● What you have to do
Below are the records. State how many of their lines hold the word "formigenes", and add nothing else.
[[ Records to process, beginning ]]
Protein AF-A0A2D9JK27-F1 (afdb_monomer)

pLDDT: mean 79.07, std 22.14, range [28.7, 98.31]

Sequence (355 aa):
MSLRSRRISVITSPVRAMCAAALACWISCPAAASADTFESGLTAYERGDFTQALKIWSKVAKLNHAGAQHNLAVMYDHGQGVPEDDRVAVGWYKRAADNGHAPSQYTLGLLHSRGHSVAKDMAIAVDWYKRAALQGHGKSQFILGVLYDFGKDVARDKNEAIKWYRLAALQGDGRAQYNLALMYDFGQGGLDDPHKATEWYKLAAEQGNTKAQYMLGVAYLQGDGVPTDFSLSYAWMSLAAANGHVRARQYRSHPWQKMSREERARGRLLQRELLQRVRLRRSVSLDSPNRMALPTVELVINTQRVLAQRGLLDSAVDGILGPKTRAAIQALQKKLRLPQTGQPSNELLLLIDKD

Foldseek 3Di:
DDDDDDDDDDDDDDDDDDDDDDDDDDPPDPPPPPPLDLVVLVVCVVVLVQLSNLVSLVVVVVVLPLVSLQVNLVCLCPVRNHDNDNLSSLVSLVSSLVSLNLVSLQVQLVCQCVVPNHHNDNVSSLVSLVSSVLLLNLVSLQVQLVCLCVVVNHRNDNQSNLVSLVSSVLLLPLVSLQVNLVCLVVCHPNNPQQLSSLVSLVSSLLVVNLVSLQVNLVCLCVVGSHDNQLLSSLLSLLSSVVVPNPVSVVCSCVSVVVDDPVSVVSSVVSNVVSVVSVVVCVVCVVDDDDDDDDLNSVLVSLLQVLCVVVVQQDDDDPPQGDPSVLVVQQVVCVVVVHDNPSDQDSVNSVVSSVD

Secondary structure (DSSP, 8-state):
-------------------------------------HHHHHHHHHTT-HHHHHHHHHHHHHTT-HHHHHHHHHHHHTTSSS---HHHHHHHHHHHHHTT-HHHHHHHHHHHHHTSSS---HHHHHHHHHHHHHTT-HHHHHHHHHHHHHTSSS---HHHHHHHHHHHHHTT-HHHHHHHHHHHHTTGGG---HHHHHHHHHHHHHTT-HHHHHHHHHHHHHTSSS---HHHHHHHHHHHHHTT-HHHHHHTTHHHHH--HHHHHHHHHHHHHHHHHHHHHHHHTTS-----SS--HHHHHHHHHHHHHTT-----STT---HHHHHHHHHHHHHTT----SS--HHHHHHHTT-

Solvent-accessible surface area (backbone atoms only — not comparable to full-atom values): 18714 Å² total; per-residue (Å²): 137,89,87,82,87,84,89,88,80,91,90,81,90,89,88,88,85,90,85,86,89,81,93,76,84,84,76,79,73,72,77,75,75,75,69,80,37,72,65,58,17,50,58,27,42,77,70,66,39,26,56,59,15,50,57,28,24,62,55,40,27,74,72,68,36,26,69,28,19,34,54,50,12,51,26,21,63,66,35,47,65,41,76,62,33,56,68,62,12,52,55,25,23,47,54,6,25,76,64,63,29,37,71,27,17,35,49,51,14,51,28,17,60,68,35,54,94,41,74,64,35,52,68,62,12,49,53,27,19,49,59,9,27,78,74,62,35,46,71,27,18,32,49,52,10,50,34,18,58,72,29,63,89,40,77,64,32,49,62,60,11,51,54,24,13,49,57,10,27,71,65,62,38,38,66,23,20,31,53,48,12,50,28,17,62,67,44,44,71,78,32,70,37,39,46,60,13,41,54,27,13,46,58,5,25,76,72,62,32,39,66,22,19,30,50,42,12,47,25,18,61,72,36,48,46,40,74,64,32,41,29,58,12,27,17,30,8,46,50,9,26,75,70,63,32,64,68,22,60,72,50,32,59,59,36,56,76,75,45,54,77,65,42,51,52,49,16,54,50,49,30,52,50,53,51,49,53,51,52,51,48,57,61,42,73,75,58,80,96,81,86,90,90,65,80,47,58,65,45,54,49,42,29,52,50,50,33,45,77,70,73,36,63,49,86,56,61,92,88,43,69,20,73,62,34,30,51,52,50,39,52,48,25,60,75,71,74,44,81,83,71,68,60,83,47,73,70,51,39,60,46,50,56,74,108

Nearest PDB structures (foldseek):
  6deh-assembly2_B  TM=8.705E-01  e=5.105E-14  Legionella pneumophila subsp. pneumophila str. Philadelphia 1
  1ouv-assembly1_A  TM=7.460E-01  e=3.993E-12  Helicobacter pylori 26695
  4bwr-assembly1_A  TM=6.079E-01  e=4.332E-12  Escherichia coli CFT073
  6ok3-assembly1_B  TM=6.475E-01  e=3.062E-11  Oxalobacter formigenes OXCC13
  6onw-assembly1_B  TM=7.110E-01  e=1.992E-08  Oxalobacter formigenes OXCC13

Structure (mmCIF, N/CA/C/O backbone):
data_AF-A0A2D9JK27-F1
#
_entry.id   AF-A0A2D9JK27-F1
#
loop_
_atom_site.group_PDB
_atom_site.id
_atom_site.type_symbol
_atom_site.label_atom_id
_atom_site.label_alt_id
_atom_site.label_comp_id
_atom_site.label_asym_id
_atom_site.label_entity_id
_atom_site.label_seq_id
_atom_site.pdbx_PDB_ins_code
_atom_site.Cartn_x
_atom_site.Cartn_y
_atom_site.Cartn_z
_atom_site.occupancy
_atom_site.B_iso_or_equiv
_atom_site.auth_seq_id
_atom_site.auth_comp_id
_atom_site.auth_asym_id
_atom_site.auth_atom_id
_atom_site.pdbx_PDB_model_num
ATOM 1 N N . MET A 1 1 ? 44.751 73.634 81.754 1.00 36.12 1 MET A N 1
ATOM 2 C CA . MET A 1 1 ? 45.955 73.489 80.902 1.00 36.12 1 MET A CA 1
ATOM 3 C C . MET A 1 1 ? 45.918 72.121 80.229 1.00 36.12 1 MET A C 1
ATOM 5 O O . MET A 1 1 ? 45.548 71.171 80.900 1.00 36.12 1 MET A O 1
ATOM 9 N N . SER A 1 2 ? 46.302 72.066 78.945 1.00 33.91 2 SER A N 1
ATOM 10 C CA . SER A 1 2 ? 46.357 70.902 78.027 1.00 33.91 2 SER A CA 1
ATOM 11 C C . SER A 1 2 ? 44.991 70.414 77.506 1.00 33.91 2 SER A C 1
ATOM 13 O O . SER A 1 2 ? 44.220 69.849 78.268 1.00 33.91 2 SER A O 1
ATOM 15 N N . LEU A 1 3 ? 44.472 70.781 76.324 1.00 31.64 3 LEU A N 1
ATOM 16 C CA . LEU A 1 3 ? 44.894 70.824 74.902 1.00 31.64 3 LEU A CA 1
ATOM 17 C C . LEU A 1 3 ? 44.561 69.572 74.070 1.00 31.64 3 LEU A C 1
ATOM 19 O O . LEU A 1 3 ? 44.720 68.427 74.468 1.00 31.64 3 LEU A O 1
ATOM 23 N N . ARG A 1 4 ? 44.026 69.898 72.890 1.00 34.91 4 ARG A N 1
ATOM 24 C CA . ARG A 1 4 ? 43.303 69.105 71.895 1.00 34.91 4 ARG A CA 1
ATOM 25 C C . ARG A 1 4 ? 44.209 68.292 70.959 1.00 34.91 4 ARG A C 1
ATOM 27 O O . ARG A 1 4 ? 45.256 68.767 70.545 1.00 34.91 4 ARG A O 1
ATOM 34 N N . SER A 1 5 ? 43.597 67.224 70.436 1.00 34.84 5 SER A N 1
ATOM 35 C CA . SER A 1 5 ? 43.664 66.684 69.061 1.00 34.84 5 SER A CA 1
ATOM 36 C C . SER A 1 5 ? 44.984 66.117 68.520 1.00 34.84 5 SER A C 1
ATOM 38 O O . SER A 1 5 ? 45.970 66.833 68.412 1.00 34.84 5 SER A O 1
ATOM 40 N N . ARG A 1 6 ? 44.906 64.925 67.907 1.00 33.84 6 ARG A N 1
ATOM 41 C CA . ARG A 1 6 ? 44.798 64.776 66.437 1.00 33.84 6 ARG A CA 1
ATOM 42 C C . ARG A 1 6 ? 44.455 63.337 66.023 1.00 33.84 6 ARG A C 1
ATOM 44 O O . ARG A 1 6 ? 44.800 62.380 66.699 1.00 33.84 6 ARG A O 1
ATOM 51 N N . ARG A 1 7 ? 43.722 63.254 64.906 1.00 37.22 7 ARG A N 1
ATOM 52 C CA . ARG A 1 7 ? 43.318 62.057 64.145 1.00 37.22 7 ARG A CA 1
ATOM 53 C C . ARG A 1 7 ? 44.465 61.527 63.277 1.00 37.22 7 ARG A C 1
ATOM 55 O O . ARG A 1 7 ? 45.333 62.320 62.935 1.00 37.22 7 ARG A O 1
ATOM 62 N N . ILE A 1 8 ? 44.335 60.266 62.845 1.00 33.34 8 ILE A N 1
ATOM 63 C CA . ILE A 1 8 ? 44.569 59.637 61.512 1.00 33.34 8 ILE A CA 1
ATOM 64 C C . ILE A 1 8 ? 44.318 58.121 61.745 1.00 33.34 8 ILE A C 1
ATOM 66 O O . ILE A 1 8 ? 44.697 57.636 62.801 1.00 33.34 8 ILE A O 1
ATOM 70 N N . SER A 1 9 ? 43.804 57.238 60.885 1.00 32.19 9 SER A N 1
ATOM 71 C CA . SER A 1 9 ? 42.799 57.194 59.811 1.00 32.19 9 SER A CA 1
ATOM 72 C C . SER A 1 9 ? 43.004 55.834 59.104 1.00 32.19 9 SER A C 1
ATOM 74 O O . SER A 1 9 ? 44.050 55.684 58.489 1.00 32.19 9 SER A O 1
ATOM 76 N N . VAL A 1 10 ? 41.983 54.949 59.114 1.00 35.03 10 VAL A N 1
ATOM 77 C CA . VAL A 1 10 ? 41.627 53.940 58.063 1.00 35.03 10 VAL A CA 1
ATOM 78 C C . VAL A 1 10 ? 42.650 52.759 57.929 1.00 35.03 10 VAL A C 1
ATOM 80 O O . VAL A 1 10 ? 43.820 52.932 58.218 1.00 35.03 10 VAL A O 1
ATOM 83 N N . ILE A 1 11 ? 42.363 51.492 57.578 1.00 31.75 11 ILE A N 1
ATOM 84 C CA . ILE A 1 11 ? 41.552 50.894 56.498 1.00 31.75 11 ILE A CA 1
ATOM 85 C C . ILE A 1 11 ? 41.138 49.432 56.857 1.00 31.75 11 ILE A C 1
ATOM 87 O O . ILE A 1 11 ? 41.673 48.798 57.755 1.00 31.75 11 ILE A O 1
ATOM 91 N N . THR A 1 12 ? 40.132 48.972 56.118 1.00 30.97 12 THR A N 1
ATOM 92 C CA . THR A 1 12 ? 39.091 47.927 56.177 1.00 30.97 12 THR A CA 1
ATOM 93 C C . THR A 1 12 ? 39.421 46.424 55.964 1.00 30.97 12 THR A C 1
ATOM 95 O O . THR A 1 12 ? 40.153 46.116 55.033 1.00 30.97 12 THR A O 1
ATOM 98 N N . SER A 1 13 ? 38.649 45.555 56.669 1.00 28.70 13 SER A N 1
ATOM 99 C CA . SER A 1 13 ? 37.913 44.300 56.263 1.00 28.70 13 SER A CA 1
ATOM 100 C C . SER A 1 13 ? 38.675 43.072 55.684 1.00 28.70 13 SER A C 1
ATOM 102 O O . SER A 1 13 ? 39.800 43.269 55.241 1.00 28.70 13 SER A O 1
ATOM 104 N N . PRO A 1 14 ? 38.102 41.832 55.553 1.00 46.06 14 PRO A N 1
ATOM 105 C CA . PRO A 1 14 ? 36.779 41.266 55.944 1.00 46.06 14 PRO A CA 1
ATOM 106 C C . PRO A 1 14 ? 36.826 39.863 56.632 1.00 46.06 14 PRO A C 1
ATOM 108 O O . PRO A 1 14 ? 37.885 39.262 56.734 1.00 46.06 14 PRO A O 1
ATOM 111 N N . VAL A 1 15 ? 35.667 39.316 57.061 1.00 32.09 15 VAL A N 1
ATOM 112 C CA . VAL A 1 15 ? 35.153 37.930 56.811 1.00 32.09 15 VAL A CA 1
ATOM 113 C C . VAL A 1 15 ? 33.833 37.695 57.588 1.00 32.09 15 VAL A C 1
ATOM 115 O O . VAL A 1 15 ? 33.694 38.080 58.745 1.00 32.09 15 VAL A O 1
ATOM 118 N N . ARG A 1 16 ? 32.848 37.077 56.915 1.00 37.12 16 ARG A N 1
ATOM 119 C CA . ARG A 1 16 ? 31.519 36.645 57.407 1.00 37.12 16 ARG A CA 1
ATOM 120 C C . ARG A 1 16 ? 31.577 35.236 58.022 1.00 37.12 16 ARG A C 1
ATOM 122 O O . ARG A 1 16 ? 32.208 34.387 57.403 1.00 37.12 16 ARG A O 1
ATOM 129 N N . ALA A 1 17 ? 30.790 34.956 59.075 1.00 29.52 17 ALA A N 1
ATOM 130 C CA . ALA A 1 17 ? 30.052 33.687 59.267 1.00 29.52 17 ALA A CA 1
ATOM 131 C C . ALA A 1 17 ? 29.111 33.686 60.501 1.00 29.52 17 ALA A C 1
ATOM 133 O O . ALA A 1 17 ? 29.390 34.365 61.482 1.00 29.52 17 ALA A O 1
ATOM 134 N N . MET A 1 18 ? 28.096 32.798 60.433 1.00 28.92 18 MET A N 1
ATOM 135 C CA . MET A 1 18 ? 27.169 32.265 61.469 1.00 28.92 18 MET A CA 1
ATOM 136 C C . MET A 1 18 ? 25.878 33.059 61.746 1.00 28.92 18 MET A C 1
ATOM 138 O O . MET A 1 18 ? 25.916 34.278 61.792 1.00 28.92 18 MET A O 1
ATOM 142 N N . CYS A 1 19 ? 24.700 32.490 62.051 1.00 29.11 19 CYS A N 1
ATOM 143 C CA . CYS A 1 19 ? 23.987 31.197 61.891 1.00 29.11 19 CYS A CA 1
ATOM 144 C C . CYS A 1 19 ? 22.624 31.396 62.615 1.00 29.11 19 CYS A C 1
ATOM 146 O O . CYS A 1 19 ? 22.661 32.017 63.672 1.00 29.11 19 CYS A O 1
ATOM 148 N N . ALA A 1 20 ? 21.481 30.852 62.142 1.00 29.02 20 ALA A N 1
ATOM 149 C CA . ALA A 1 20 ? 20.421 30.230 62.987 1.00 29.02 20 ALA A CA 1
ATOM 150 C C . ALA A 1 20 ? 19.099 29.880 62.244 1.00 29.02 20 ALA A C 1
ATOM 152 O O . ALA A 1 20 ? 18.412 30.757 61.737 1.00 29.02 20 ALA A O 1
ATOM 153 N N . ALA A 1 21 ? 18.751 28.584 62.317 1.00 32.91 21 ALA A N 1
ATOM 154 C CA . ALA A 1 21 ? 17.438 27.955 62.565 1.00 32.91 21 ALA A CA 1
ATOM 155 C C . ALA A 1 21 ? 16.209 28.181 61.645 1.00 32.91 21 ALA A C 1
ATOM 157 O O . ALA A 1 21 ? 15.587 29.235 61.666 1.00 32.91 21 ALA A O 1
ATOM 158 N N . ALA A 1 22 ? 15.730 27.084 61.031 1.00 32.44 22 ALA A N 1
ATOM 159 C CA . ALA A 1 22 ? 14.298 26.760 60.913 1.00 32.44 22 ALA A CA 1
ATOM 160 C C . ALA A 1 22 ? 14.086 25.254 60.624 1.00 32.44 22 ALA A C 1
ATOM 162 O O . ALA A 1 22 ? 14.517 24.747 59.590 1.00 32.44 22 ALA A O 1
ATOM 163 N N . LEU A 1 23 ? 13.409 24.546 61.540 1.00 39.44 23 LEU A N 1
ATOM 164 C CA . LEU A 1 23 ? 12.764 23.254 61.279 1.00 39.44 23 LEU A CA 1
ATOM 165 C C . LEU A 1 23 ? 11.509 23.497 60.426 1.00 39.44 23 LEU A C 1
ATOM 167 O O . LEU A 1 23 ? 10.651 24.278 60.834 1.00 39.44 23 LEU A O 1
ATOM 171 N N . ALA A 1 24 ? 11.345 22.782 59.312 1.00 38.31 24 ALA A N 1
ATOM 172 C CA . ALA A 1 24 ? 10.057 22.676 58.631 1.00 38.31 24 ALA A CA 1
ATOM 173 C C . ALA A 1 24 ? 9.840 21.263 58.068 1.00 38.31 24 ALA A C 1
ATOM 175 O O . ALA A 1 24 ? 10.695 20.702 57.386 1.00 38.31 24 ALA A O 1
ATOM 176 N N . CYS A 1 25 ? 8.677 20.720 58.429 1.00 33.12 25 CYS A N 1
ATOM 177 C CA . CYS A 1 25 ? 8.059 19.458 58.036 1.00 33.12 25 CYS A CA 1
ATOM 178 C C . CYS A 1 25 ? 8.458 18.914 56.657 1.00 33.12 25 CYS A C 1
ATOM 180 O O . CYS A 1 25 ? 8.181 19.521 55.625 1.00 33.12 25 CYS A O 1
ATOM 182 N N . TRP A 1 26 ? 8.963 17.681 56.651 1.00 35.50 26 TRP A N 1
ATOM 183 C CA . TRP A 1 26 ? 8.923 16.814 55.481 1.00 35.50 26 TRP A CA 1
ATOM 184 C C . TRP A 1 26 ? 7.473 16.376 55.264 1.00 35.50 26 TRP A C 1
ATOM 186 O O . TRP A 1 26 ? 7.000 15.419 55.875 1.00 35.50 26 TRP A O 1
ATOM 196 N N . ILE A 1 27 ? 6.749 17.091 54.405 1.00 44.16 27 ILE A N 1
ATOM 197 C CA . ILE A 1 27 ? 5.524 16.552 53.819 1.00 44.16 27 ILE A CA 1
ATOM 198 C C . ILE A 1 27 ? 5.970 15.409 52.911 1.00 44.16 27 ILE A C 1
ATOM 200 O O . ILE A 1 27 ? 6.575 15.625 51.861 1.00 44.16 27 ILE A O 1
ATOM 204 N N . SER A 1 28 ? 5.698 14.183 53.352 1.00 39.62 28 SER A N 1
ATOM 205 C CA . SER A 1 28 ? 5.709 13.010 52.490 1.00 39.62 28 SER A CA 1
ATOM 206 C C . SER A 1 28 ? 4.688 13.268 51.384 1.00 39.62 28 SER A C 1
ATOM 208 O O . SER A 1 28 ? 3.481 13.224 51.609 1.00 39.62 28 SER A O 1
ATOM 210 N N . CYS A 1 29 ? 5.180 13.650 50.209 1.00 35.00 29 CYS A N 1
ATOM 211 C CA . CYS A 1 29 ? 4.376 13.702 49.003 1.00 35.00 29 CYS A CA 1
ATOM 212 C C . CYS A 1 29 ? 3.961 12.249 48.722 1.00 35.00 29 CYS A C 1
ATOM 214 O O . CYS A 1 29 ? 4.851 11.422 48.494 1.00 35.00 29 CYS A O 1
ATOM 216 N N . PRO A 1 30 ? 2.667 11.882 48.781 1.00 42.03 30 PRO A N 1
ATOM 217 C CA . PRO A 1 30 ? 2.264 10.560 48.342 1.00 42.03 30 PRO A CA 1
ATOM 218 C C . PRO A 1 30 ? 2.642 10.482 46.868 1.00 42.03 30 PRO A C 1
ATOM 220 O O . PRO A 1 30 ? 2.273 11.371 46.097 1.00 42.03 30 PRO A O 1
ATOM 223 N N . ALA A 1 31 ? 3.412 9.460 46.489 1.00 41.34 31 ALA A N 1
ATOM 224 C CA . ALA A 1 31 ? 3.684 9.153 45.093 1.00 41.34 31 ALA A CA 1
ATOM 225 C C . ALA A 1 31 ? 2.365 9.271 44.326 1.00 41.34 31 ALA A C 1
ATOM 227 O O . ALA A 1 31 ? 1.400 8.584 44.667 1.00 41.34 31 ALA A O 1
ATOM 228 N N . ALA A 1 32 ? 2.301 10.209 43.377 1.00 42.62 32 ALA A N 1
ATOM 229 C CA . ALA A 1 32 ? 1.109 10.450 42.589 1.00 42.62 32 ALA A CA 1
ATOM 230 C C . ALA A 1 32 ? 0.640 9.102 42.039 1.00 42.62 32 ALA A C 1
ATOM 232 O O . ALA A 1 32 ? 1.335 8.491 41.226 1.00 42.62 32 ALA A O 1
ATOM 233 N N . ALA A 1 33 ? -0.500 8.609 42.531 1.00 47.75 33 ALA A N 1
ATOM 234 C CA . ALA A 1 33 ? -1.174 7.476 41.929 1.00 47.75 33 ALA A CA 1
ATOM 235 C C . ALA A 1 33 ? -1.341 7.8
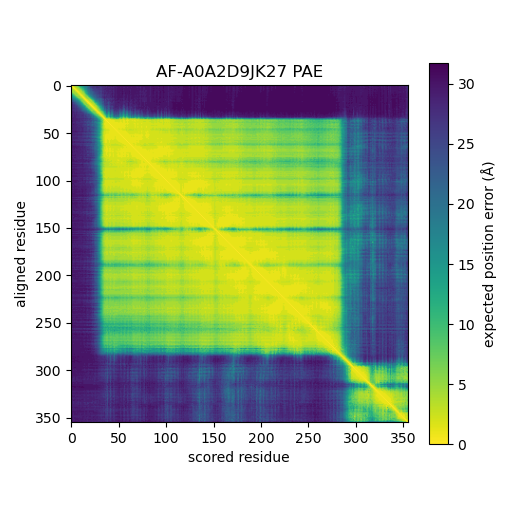48 40.457 1.00 47.75 33 ALA A C 1
ATOM 237 O O . ALA A 1 33 ? -2.023 8.827 40.151 1.00 47.75 33 ALA A O 1
ATOM 238 N N . SER A 1 34 ? -0.619 7.164 39.567 1.00 55.28 34 SER A N 1
ATOM 239 C CA . SER A 1 34 ? -0.634 7.494 38.147 1.00 55.28 34 SER A CA 1
ATOM 240 C C . SER A 1 34 ? -2.086 7.451 37.696 1.00 55.28 34 SER A C 1
ATOM 242 O O . SER A 1 34 ? -2.704 6.387 37.763 1.00 55.28 34 SER A O 1
ATOM 244 N N . ALA A 1 35 ? -2.652 8.596 37.317 1.00 75.81 35 ALA A N 1
ATOM 245 C CA . ALA A 1 35 ? -4.026 8.641 36.853 1.00 75.81 35 ALA A CA 1
ATOM 246 C C . ALA A 1 35 ? -4.196 7.615 35.720 1.00 75.81 35 ALA A C 1
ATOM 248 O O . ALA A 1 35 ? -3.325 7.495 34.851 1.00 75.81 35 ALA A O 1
[[ Records to process, end ]]
● Answer to the exercise
2